Esta narración, este diálogo de muertos se sucede a través de un entramado de historias y saltos cronológicos, de voces, de ecos, de fragmentos que se desprender dentro de una atmósfera cargada de onirismo fúnebre ―no debemos olvidar la influencia cinematográfica del escritor―; estamos en el territorio en que vida y muerte coexisten indiferenciados y en que los personajes se sitúan a uno y otro lado de esa frontera atemporal presidida por la muerte. La duración de un tiempo suspendido, de un tiempo mitificado de la realidad vivida en sombra, anula, a través de la arquitectura poética del lenguaje "el tiempo por medio de la muerte", lo que nos permite "ingresar al eterno presente que es la muerte", como muy acertadamente señalara Carlos Fuentes.
Ella, la muerte; y ellos, los muertos serán quienes reconstruyan, a partir de la evocación de sus vivencias pasadas, los acontecimientos terribles de Comala. Albergarán, si es que alguna vez llegaron a hacerlo, la esperanza desengañada de un paraíso perdido; algo soñado, finalmente, nunca real.
No habrá piedad en esta narración, ni descanso; sólo un continuo ir y venir, un errar eterno e involuntario como almas en pena de este limbo o purgatorio; de este espacio infernal. El abismo es demasiado profundo y la culpa (para aquellos personajes que sufren de ella, porque sufren) actúa como un estímulo terrible, pues han sido condenados a un proceso de aniquilación física y moral desde el principio de los tiempos.

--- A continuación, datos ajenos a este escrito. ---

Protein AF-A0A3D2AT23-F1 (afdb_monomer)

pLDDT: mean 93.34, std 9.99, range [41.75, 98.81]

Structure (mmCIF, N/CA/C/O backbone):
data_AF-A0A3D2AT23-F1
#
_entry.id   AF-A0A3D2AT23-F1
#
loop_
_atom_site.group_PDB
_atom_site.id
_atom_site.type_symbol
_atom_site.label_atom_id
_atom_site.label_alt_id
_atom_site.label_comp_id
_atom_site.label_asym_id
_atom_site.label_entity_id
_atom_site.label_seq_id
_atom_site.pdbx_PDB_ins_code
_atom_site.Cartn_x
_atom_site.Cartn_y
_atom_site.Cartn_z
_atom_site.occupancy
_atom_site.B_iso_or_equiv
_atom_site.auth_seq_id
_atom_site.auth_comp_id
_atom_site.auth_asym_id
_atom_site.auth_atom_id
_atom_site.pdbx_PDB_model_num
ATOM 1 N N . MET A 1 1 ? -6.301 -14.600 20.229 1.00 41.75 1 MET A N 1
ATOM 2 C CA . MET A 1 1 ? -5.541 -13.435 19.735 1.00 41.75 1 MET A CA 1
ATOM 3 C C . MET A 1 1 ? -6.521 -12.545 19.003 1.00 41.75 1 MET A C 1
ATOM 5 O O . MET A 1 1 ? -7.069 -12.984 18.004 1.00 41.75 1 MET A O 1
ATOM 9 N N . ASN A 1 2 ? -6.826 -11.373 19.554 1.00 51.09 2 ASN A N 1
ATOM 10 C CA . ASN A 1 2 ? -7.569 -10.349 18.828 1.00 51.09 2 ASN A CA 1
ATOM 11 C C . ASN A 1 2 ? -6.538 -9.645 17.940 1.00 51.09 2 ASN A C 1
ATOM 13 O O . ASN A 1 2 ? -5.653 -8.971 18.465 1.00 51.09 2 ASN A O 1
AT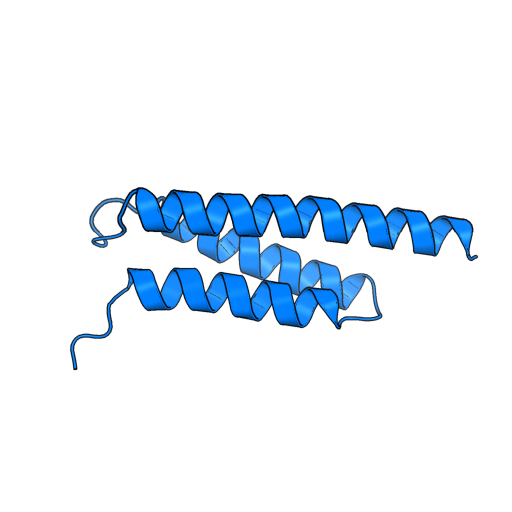OM 17 N N . THR A 1 3 ? -6.530 -9.945 16.642 1.00 63.75 3 THR A N 1
ATOM 18 C CA . THR A 1 3 ? -5.586 -9.314 15.719 1.00 63.75 3 THR A CA 1
ATOM 19 C C . THR A 1 3 ? -6.045 -7.881 15.502 1.00 63.75 3 THR A C 1
ATOM 21 O O . THR A 1 3 ? -7.078 -7.656 14.879 1.00 63.75 3 THR A O 1
ATOM 24 N N . ASP A 1 4 ? -5.299 -6.928 16.050 1.00 88.62 4 ASP A N 1
ATOM 25 C CA . ASP A 1 4 ? -5.597 -5.506 15.919 1.00 88.62 4 ASP A CA 1
ATOM 26 C C . ASP A 1 4 ? -5.596 -5.093 14.438 1.00 88.62 4 ASP A C 1
ATOM 28 O O . ASP A 1 4 ? -4.588 -5.216 13.732 1.00 88.62 4 ASP A O 1
ATOM 32 N N . ILE A 1 5 ? -6.752 -4.620 13.970 1.00 92.38 5 ILE A N 1
ATOM 33 C CA . ILE A 1 5 ? -6.981 -4.184 12.592 1.00 92.38 5 ILE A CA 1
ATOM 34 C C . ILE A 1 5 ? -6.003 -3.083 12.175 1.00 92.38 5 ILE A C 1
ATOM 36 O O . ILE A 1 5 ? -5.529 -3.081 11.041 1.00 92.38 5 ILE A O 1
ATOM 40 N N . ASN A 1 6 ? -5.627 -2.206 13.105 1.00 94.69 6 ASN A N 1
ATOM 41 C CA . ASN A 1 6 ? -4.685 -1.120 12.869 1.00 94.69 6 ASN A CA 1
ATOM 42 C C . ASN A 1 6 ? -3.312 -1.664 12.478 1.00 94.69 6 ASN A C 1
ATOM 44 O O . ASN A 1 6 ? -2.752 -1.298 11.443 1.00 94.69 6 ASN A O 1
ATOM 48 N N . HIS A 1 7 ? -2.818 -2.636 13.248 1.00 95.38 7 HIS A N 1
ATOM 49 C CA . HIS A 1 7 ? -1.574 -3.326 12.937 1.00 95.38 7 HIS A CA 1
ATOM 50 C C . HIS A 1 7 ? -1.638 -4.072 11.601 1.00 95.38 7 HIS A C 1
ATOM 52 O O . HIS A 1 7 ? -0.651 -4.066 10.867 1.00 95.38 7 HIS A O 1
ATOM 58 N N . ILE A 1 8 ? -2.768 -4.698 11.254 1.00 95.31 8 ILE A N 1
ATOM 59 C CA . ILE A 1 8 ? -2.920 -5.378 9.958 1.00 95.31 8 ILE A CA 1
ATOM 60 C C . ILE A 1 8 ? -2.794 -4.378 8.803 1.00 95.31 8 ILE A C 1
ATOM 62 O O . ILE A 1 8 ? -2.028 -4.627 7.871 1.00 95.31 8 ILE A O 1
ATOM 66 N N . LEU A 1 9 ? -3.516 -3.256 8.860 1.00 96.69 9 LEU A N 1
ATOM 67 C CA . LEU A 1 9 ? -3.553 -2.282 7.768 1.00 96.69 9 LEU A CA 1
ATOM 68 C C . LEU A 1 9 ? -2.208 -1.577 7.582 1.00 96.69 9 LEU A C 1
ATOM 70 O O . LEU A 1 9 ? -1.692 -1.531 6.463 1.00 96.69 9 LEU A O 1
ATOM 74 N N . VAL A 1 10 ? -1.603 -1.093 8.671 1.00 98.06 10 VAL A N 1
ATOM 75 C CA . VAL A 1 10 ? -0.298 -0.415 8.619 1.00 98.06 10 VAL A CA 1
ATOM 76 C C . VAL A 1 10 ? 0.780 -1.367 8.099 1.00 98.06 10 VAL A C 1
ATOM 78 O O . VAL A 1 10 ? 1.535 -1.020 7.186 1.00 98.06 10 VAL A O 1
ATOM 81 N N . ASN A 1 11 ? 0.831 -2.600 8.614 1.00 98.12 11 ASN A N 1
ATOM 82 C CA . ASN A 1 11 ? 1.817 -3.580 8.159 1.00 98.12 11 ASN A CA 1
ATOM 83 C C . ASN A 1 11 ? 1.580 -3.993 6.702 1.00 98.12 11 ASN A C 1
ATOM 85 O O . ASN A 1 11 ? 2.544 -4.141 5.951 1.00 98.12 11 ASN A O 1
ATOM 89 N N . GLY A 1 12 ? 0.322 -4.148 6.285 1.00 98.25 12 GLY A N 1
ATOM 90 C CA . GLY A 1 12 ? -0.044 -4.439 4.901 1.00 98.25 12 GLY A CA 1
ATOM 91 C C . GLY A 1 12 ? 0.461 -3.365 3.937 1.00 98.25 12 GLY A C 1
ATOM 92 O O . GLY A 1 12 ? 1.194 -3.680 2.993 1.00 98.25 12 GLY A O 1
ATOM 93 N N . ALA A 1 13 ? 0.179 -2.092 4.235 1.00 98.69 13 ALA A N 1
ATOM 94 C CA . ALA A 1 13 ? 0.667 -0.953 3.458 1.00 98.69 13 ALA A CA 1
ATOM 95 C C . ALA A 1 13 ? 2.205 -0.920 3.396 1.00 98.69 13 ALA A C 1
ATOM 97 O O . ALA A 1 13 ? 2.796 -0.764 2.323 1.00 98.69 13 ALA A O 1
ATOM 98 N N . GLN A 1 14 ? 2.876 -1.148 4.529 1.00 98.75 14 GLN A N 1
ATOM 99 C CA . GLN A 1 14 ? 4.337 -1.151 4.607 1.00 98.75 14 GLN A CA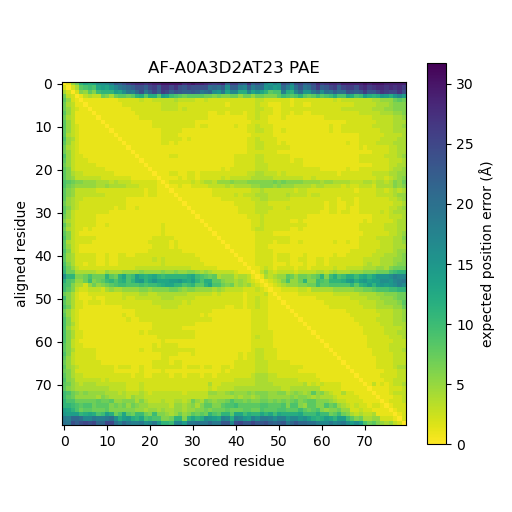 1
ATOM 100 C C . GLN A 1 14 ? 4.969 -2.306 3.809 1.00 98.75 14 GLN A C 1
ATOM 102 O O . GLN A 1 14 ? 5.998 -2.123 3.146 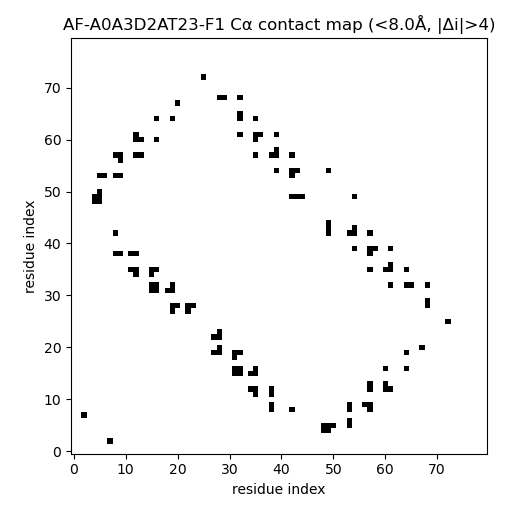1.00 98.75 14 GLN A O 1
ATOM 107 N N . ILE A 1 15 ? 4.369 -3.500 3.844 1.00 98.75 15 ILE A N 1
ATOM 108 C CA . ILE A 1 15 ? 4.811 -4.664 3.065 1.00 98.75 15 ILE A CA 1
ATOM 109 C C . ILE A 1 15 ? 4.646 -4.392 1.569 1.00 98.75 15 ILE A C 1
ATOM 111 O O . ILE A 1 15 ? 5.588 -4.643 0.809 1.00 98.75 15 ILE A O 1
ATOM 115 N N . ALA A 1 16 ? 3.494 -3.865 1.148 1.00 98.75 16 ALA A N 1
ATOM 116 C CA . ALA A 1 16 ? 3.239 -3.505 -0.243 1.00 98.75 16 ALA A CA 1
ATOM 117 C C . ALA A 1 16 ? 4.257 -2.465 -0.740 1.00 98.75 16 ALA A C 1
ATOM 119 O O . ALA A 1 16 ? 4.880 -2.664 -1.785 1.00 98.75 16 ALA A O 1
ATOM 120 N N . PHE A 1 17 ? 4.556 -1.433 0.058 1.00 98.75 17 PHE A N 1
ATOM 121 C CA . PHE A 1 17 ? 5.591 -0.450 -0.279 1.00 98.75 17 PHE A CA 1
ATOM 122 C C . PHE A 1 17 ? 6.990 -1.074 -0.395 1.00 98.75 17 PHE A C 1
ATOM 124 O O . PHE A 1 17 ? 7.725 -0.817 -1.350 1.00 98.75 17 PHE A O 1
ATOM 131 N N . ASN A 1 18 ? 7.357 -1.972 0.518 1.00 98.69 18 ASN A N 1
ATOM 132 C CA . ASN A 1 18 ? 8.635 -2.679 0.441 1.00 98.69 18 ASN A CA 1
ATOM 133 C C . ASN A 1 18 ? 8.737 -3.577 -0.804 1.00 98.69 18 ASN A C 1
ATOM 135 O O . ASN A 1 18 ? 9.812 -3.681 -1.401 1.00 98.69 18 ASN A O 1
ATOM 139 N N . LYS A 1 19 ? 7.639 -4.222 -1.220 1.00 98.44 19 LYS A N 1
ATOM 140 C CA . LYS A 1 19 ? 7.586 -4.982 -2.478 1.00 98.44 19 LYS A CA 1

Un personaje, Susana San Juan, único amor de Pedro Páramo y, por tanto, sometido a la violencia de su imposibilidad, aparece, encerrada en la elípsis de su delirio nocturno, sobre este territorio desolado; como si la inocencia sonámbula que desprenden sus palabras le otorgara un grado de clarividencia y redención poética a la vida que ha dejado de existir: "Y los gorriones reían; picoteaban las hojas que el aire hacia caer, y reían; dejaban sus plumas entre las espinas de las ramas y perseguían a las mariposas y reían. Era esa época. En febrero, cuando las mañanas estaban llenas de viento, de gorriones y de luz azul. Me acuerdo. Mi madre murió entonces. Que yo debía haber gritado; que mis manos tenían que haberse hecho pedazos estrujando su desesperación. Así hubieras querido tú que fuera. ¿Pero acaso no era alegre esa mañana? Por la puerta abierta entraba el aire, quebrando las guías de la yedra. En mis piernas comenzaba a crecer el vello entre las venas, y mis manos temblaban tibias al tocar mis senos."
A veces, en ciertas noches olvidadas del invierno, cierro los ojos. El lejano e interminable horizonte del paisaje me conmueve en su mudez y advierto, a pesar de su silencio, el ruido sordo de unos pasos que se adentran en mi estancia desvelando su quietud. "Serán ―me digo― los muertos de Rulfo dialogando bajo el cielo nuevamente", ¿o son, tal vez, los míos?